No obstante, el macrismo cuenta con algunas estrategias para contener la pobreza y el desempleo. Si bien promete una reducción del déficit fiscal, no parece estar dispuesto a reducir sustantivamente el gasto social, sobre todo el que va destinado a la sobrepoblación relativa. Por empezar, el borrador del presupuesto de 2019 introduce un ajuste sustantivo a todos los ministerios con excepción del de Desarrollo Social, el cual tendrá una leve reducción del 0,5%, en caso que la inflación estimada por el gobierno no supere el 35% anual. Además, ya cuenta con una cláusula del FMI según la cual, en caso de necesidad, podrá utilizar fondos para el gasto social.

Por otra parte, el macrismo cuenta con las mismas estrategias que utilizó Cristina para contener la crisis que se inició en 2007; el aumento a las retenciones, a las exportaciones y el ajuste a la clase obrera registrada mejor paga a través del impuesto a las ganancias. En este sentido, en los tres años que lleva el macrismo en el gobierno, la cantidad promedio de obreros alcanzados por ganancias superó en 500 mil a la cantidad de los últimos  dos años del kirchnerismo.

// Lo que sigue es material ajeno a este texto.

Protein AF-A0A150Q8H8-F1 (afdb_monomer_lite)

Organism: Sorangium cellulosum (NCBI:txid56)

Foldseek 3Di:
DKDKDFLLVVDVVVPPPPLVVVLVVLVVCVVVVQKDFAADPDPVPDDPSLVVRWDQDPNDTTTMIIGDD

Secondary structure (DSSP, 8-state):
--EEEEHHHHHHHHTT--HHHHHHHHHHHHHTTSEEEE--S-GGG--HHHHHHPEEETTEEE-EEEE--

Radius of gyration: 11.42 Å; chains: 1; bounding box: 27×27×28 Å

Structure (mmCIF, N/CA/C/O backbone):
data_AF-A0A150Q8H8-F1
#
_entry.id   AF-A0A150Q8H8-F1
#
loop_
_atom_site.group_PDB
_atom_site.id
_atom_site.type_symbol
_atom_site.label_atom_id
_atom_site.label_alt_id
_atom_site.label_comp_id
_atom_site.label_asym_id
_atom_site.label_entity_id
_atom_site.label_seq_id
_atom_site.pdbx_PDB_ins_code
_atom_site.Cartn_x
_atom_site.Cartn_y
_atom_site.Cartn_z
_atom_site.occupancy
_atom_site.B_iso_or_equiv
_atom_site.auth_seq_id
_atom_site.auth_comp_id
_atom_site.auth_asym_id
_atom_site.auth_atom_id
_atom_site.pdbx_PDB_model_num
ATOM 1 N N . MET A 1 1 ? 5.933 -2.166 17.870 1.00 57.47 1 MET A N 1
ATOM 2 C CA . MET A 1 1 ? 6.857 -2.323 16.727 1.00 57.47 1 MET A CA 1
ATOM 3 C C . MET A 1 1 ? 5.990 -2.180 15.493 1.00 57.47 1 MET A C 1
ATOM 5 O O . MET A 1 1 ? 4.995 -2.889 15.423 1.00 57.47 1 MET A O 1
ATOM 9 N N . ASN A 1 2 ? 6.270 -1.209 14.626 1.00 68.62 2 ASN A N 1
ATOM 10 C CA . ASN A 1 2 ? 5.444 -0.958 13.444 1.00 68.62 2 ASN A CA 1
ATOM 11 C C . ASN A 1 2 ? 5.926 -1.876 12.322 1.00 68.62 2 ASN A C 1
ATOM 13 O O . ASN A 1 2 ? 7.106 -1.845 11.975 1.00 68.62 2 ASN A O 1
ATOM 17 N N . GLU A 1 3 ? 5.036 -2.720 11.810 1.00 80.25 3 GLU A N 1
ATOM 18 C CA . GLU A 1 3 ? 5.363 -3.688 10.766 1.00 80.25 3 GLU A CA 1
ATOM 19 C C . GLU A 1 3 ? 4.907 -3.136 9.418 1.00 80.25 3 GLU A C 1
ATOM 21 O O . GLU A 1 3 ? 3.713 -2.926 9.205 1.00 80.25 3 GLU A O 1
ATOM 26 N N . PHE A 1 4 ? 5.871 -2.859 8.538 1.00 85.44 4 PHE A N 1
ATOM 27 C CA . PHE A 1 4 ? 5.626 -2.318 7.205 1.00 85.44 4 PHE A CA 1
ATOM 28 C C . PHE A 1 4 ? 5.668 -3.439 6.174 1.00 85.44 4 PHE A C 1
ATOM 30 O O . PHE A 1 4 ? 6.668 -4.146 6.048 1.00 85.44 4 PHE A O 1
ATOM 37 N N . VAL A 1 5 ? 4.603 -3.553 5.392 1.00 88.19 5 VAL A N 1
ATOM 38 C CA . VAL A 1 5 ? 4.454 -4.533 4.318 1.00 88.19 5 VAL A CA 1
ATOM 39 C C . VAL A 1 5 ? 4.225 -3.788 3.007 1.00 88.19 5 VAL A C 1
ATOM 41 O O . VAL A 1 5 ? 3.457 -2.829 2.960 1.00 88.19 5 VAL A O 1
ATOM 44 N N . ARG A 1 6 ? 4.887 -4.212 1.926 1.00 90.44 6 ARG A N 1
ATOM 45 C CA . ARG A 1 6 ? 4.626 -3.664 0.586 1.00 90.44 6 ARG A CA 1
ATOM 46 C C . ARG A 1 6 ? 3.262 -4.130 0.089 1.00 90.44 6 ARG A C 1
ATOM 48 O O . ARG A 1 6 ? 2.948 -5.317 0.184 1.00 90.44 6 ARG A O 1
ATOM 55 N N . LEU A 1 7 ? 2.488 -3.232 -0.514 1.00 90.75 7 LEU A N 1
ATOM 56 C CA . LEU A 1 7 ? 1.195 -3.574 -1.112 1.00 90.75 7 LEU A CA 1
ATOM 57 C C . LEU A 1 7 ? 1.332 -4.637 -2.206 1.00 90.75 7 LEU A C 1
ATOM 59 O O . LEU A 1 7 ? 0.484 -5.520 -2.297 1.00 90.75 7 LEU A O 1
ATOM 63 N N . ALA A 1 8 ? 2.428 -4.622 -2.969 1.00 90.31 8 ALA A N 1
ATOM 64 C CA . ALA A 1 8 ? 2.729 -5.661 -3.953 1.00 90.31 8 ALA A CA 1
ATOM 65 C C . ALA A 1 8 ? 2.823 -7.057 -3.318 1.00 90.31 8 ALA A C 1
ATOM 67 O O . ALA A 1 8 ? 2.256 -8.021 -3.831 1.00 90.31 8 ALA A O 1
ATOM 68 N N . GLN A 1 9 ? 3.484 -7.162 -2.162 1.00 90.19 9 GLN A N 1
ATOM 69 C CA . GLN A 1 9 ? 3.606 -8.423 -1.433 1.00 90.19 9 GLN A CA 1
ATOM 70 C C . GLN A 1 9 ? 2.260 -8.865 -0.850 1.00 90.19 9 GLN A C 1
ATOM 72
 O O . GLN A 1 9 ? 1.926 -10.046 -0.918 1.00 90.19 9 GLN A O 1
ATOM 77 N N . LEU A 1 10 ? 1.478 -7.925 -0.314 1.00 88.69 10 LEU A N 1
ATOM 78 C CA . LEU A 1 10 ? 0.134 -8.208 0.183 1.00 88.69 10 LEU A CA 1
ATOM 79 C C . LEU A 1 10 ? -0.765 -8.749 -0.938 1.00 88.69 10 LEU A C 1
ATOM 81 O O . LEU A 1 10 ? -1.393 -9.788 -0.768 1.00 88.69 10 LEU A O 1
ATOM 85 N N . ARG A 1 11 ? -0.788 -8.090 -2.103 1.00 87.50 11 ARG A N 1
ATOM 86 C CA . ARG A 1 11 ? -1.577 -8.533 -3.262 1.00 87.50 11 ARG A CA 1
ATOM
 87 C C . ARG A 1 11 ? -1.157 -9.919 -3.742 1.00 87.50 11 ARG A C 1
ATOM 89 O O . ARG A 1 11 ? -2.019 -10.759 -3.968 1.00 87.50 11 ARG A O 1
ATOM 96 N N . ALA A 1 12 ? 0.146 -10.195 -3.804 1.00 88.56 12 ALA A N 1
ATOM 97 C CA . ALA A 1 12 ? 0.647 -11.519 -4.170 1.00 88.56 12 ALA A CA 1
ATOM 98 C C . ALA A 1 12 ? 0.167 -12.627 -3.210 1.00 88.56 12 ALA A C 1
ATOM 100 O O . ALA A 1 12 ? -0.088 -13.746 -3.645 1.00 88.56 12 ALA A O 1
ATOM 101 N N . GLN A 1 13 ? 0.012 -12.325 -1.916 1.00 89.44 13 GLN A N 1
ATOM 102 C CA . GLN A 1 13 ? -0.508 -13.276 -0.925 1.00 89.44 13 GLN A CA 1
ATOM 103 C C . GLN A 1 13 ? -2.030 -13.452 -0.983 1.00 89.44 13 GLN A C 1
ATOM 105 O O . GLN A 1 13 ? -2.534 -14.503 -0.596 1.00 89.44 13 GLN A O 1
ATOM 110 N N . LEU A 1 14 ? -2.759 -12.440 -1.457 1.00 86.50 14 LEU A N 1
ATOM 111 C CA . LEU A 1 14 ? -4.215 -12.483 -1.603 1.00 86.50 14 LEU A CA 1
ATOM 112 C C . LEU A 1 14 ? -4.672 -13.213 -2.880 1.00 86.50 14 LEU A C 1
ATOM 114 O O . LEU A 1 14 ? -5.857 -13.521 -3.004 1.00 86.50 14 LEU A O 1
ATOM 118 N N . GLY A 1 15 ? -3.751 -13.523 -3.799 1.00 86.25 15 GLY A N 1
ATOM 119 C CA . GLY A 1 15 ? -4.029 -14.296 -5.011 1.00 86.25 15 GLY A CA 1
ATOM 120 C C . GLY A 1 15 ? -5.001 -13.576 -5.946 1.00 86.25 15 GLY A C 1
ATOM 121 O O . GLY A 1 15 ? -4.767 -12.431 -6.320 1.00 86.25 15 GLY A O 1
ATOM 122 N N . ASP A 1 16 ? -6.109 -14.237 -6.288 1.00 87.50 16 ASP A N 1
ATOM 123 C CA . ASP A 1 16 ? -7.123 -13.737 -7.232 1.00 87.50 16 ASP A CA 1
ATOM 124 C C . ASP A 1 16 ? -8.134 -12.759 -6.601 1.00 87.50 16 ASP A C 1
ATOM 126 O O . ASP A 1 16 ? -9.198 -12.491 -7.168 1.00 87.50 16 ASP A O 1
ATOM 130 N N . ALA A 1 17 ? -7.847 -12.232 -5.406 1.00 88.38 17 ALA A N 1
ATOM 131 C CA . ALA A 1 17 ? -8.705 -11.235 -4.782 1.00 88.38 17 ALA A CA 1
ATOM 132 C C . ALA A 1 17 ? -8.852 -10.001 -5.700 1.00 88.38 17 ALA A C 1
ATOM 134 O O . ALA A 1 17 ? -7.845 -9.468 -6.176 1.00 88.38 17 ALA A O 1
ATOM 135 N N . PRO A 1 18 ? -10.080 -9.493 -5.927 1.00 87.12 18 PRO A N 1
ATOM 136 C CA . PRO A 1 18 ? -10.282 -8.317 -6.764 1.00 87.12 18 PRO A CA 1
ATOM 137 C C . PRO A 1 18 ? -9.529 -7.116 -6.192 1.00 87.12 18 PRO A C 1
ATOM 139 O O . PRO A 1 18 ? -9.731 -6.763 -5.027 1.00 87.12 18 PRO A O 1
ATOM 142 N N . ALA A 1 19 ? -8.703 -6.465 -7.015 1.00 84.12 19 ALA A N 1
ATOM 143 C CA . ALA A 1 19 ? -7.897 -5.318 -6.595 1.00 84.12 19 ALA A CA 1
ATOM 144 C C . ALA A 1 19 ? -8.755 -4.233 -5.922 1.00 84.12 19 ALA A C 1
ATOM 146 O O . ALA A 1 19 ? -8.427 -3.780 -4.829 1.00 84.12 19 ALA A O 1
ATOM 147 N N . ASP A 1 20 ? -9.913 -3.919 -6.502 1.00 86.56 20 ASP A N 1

A su vez, ahora se aplica la reducción de deducciones de ganancias para aquellas familias que tienen más de un hijo y donde ambos trabajadores son alcanzados por el impuesto; mientras que antes se deducía por los dos hijos, ahora solo hacerse por uno. Es decir que Macri relanza el reciclado de plusvalía en el seno de la clase obrera para contener el desempleo, tal cual lo desarrolló el kirchnerismo mediante la no actualización del mínimo no imponible.

 

¿TENEMOS MACRISMO PARA RATO?

En una economía en recesión y estancamiento de la actividad, con desempleo y pobreza crecientes, más de uno sospecha e incluso espera la salida anticipada de Macri. Sin embargo, la marcha de la economía y las elecciones no siempre van de la mano. Por ejemplo, Menem obtuvo su reelección en 1995 con el 50% de los votos, en un año donde la pobreza pasó del 18 al 24% y el desempleo más abierto aumentó de un 23 a un 31% de un año a otro. Por su parte, De La Rúa obtuvo la presidencia en 1999 con un 48,3% en un año donde la pobreza rondaba el 27% y el desempleo el 30%. Dos años después, la lucha de clases se impuso y lo echó del gobierno. Entre la reelección de Menem y la renuncia del representante de la UCR, el Movimiento Piquetero se organizó con una estrategia independiente del régimen político.

La lección es clara: con una clase obrera desorganizada por doce años de bonapartismo kirchnerista, sin respuesta ni reacción frente al ajuste; con una oposición dividida y sin una alternativa independiente como la que encarnó el movimiento piquetero, la idea de que Macri se marche anticipadamente o que resulte derrotado en las próximas elecciones, es discutible o, por lo menos, no puede deducirse automáticamente. Menos cuando ha heredado instrumentos y experiencia probados por el kirchnerismo y mantiene una relación aceitada con el nuevo propietario del consorcio de organizaciones sociales que hoy domina la escena, el papa Francisco. A través de ese vínculo, que une a Vidal y Stanley con Cáritas, la CTEP, CCC y Barrios de Pie, el macrismo tiene al ex movimiento piquetero bajo control. Urge romper esa alianza y ello requiere, más que esperar que el ajuste provoque el estallido, reorganizar el movimiento piquetero. Solo una nueva Asamblea Nacional de Trabajadores Ocupados y Desocupados puede darle a la crisis otra dirección y, por ende, otro resultado político.